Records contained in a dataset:

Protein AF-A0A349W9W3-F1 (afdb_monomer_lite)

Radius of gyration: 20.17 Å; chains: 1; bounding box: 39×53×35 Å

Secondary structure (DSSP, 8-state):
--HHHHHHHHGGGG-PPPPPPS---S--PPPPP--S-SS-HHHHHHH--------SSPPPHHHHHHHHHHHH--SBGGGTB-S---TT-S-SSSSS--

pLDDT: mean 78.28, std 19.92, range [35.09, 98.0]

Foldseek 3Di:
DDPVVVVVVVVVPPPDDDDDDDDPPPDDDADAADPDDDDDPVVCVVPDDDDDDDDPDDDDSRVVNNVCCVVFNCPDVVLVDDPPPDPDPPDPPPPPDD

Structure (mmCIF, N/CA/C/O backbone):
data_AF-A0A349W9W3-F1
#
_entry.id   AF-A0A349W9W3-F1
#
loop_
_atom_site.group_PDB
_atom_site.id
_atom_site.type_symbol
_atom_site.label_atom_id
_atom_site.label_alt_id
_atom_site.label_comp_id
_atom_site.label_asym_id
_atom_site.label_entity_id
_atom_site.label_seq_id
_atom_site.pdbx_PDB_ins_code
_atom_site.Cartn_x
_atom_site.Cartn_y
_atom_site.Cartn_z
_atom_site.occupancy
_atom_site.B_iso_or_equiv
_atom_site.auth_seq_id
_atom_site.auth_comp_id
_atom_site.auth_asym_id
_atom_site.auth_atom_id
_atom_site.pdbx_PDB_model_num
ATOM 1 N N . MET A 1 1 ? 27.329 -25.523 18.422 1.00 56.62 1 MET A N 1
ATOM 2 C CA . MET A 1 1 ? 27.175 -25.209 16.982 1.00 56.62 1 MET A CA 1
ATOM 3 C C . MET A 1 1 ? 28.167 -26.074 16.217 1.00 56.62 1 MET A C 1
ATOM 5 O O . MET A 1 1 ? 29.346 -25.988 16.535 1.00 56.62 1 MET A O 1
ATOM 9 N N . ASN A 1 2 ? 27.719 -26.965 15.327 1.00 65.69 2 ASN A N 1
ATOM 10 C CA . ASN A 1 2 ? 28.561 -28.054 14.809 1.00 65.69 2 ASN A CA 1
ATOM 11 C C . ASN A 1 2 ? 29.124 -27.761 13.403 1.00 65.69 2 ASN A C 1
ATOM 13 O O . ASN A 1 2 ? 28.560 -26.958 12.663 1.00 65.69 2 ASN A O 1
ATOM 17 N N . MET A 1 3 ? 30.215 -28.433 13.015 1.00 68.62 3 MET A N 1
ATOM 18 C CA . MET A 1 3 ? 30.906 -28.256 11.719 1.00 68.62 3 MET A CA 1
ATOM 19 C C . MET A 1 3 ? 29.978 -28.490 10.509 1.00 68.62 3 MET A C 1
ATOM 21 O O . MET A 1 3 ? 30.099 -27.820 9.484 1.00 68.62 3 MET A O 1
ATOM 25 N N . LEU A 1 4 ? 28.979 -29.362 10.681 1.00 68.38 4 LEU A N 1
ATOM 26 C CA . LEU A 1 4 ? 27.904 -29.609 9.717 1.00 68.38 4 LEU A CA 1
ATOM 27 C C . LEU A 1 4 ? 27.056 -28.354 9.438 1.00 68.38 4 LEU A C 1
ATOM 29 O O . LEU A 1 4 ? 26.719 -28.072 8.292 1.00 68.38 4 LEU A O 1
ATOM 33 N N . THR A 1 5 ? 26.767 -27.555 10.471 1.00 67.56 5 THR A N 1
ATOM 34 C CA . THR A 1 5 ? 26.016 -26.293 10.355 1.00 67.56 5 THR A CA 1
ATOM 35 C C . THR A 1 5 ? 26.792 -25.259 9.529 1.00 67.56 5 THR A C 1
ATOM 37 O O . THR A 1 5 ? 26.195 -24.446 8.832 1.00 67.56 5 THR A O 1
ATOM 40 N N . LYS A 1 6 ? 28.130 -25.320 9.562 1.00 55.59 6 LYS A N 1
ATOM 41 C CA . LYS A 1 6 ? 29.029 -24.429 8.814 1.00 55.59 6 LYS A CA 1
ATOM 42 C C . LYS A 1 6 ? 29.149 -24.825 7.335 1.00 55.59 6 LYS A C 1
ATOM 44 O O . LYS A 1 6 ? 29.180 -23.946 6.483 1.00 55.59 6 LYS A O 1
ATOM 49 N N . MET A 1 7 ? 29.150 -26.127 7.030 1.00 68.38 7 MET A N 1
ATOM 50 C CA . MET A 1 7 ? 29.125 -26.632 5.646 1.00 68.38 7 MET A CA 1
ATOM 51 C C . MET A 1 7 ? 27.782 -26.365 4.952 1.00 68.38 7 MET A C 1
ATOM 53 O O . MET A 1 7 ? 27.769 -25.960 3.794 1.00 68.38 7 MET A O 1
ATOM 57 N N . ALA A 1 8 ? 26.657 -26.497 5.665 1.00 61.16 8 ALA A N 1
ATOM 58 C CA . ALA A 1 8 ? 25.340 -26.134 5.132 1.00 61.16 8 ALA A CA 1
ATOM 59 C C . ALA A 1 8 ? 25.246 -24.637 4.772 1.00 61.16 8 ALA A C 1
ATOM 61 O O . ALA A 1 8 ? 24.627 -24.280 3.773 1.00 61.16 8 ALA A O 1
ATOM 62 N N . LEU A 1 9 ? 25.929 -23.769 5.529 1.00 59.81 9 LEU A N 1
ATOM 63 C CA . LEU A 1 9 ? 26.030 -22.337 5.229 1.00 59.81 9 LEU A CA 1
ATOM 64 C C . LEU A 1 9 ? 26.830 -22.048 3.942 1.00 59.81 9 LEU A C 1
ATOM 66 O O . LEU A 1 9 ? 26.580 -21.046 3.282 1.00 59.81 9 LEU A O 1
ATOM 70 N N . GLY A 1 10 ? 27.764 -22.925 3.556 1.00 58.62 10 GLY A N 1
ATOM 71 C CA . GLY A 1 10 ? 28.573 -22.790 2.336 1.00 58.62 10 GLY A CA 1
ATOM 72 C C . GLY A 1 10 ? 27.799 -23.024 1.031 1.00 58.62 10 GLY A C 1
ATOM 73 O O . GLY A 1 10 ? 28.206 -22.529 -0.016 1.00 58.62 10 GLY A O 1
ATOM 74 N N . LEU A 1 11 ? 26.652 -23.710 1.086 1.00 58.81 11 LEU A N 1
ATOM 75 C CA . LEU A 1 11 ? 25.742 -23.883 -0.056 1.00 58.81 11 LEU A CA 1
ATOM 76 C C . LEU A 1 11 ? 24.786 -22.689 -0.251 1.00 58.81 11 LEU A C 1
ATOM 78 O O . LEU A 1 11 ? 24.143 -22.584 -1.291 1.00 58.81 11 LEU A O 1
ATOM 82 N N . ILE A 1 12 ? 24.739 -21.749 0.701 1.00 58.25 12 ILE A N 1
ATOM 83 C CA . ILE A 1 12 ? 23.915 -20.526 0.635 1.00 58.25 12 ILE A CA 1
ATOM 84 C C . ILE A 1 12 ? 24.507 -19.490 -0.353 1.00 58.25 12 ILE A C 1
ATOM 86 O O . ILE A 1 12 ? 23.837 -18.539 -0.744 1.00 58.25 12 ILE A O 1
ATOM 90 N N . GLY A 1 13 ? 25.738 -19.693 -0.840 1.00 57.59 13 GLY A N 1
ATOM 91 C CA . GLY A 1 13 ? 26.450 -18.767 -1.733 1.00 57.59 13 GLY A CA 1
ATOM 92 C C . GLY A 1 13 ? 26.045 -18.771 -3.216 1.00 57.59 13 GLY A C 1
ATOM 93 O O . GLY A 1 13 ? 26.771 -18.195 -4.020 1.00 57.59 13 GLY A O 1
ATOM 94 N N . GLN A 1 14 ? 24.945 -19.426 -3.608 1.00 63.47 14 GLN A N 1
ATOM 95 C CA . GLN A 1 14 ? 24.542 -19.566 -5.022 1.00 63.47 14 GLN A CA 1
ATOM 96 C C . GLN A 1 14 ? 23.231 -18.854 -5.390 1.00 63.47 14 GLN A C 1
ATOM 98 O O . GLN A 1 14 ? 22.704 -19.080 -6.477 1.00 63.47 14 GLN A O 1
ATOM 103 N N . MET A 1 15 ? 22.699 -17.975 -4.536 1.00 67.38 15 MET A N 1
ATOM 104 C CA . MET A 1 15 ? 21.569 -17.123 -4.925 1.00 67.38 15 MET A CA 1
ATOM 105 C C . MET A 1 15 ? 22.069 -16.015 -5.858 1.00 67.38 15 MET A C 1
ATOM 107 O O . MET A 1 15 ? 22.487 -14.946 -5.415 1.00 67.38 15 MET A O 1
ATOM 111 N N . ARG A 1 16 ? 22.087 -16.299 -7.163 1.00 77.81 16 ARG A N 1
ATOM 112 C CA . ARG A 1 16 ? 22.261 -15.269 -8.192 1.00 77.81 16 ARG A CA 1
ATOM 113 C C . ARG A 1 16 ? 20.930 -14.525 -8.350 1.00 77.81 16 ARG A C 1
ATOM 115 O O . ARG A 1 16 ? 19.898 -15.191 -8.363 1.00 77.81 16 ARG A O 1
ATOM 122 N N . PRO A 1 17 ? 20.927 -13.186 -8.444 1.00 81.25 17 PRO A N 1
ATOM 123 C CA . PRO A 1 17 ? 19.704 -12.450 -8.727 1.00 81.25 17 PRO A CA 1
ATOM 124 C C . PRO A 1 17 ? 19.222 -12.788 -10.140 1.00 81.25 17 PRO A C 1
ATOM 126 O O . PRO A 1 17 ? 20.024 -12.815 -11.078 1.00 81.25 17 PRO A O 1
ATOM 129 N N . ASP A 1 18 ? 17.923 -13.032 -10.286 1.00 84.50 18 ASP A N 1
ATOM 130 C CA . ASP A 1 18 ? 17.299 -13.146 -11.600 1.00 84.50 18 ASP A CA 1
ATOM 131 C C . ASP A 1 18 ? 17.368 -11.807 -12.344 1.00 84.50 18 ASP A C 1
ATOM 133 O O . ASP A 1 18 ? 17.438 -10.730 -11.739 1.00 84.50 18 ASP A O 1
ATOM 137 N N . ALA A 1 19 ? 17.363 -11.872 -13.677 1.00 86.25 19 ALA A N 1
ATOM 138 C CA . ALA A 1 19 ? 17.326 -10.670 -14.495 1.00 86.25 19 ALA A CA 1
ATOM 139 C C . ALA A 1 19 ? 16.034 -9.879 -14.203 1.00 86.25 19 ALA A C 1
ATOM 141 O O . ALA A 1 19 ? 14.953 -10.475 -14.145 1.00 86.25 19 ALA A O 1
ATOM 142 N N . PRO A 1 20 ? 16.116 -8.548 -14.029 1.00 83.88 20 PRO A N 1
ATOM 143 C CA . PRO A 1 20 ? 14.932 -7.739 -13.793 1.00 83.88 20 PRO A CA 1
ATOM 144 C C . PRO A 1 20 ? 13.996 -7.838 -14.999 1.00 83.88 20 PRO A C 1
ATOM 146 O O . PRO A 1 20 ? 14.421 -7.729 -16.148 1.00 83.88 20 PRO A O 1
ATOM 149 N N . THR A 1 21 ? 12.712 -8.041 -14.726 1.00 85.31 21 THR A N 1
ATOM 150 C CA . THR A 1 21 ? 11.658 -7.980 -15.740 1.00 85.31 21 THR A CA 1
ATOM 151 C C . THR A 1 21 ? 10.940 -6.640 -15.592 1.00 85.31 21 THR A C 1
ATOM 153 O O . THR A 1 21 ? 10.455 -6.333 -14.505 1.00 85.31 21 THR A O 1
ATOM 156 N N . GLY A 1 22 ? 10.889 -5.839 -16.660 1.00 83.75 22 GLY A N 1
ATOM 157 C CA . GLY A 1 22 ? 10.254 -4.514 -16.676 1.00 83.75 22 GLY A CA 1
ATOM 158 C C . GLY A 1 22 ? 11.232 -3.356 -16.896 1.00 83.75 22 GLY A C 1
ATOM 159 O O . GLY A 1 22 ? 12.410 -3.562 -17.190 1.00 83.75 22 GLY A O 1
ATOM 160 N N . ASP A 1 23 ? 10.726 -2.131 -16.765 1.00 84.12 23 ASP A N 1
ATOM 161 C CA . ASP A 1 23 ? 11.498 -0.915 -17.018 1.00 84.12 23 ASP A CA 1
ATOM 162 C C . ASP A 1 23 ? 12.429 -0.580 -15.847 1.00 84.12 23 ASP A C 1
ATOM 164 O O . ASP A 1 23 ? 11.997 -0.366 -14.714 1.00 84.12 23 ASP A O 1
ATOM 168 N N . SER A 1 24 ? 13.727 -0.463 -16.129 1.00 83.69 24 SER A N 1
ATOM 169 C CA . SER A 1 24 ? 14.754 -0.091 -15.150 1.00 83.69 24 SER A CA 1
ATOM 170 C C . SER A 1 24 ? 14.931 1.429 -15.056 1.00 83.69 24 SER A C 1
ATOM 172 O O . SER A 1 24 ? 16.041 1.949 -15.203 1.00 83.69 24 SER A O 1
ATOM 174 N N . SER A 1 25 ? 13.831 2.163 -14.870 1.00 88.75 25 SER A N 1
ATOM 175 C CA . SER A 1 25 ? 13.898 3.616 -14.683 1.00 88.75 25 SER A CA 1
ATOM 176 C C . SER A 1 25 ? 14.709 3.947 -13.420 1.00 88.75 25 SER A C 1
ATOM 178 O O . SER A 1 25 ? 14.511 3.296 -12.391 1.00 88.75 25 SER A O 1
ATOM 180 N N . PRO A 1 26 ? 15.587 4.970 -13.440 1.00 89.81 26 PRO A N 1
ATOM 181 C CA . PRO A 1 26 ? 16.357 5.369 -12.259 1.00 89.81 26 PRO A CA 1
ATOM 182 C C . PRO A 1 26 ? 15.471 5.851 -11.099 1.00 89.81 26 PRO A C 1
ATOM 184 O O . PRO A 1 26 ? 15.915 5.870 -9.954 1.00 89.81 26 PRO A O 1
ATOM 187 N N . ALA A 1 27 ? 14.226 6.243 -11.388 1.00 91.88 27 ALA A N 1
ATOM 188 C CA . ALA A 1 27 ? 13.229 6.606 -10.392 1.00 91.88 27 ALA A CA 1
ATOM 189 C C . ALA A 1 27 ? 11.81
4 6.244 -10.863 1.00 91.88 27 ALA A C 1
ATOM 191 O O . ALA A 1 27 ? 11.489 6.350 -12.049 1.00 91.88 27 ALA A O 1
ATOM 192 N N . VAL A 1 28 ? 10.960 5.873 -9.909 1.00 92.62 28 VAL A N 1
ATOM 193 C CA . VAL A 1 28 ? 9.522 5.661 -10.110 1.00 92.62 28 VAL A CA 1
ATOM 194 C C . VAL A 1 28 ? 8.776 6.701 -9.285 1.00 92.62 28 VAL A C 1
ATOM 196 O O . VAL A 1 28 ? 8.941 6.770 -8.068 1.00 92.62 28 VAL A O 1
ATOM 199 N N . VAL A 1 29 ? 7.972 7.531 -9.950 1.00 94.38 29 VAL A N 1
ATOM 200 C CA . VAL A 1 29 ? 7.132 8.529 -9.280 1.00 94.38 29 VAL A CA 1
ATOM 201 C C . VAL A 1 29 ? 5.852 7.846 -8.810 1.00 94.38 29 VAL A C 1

Your goal: Copy the stretch of the records above that runs from the line with "ATOM 115 O O" through the line with "ATOM 126 O O". Both end lines belong in the copy, and nothing else does.

Task solution:
ATOM 115 O O . ARG A 1 16 ? 19.898 -15.191 -8.363 1.00 77.81 16 ARG A O 1
ATOM 122 N N . PRO A 1 17 ? 20.927 -13.186 -8.444 1.00 81.25 17 PRO A N 1
ATOM 123 C CA . PRO A 1 17 ? 19.704 -12.450 -8.727 1.00 81.25 17 PRO A CA 1
ATOM 124 C C . PRO A 1 17 ? 19.222 -12.788 -10.140 1.00 81.25 17 PRO A C 1
ATOM 126 O O . PRO A 1 17 ? 20.024 -12.815 -11.078 1.00 81.25 17 PRO A O 1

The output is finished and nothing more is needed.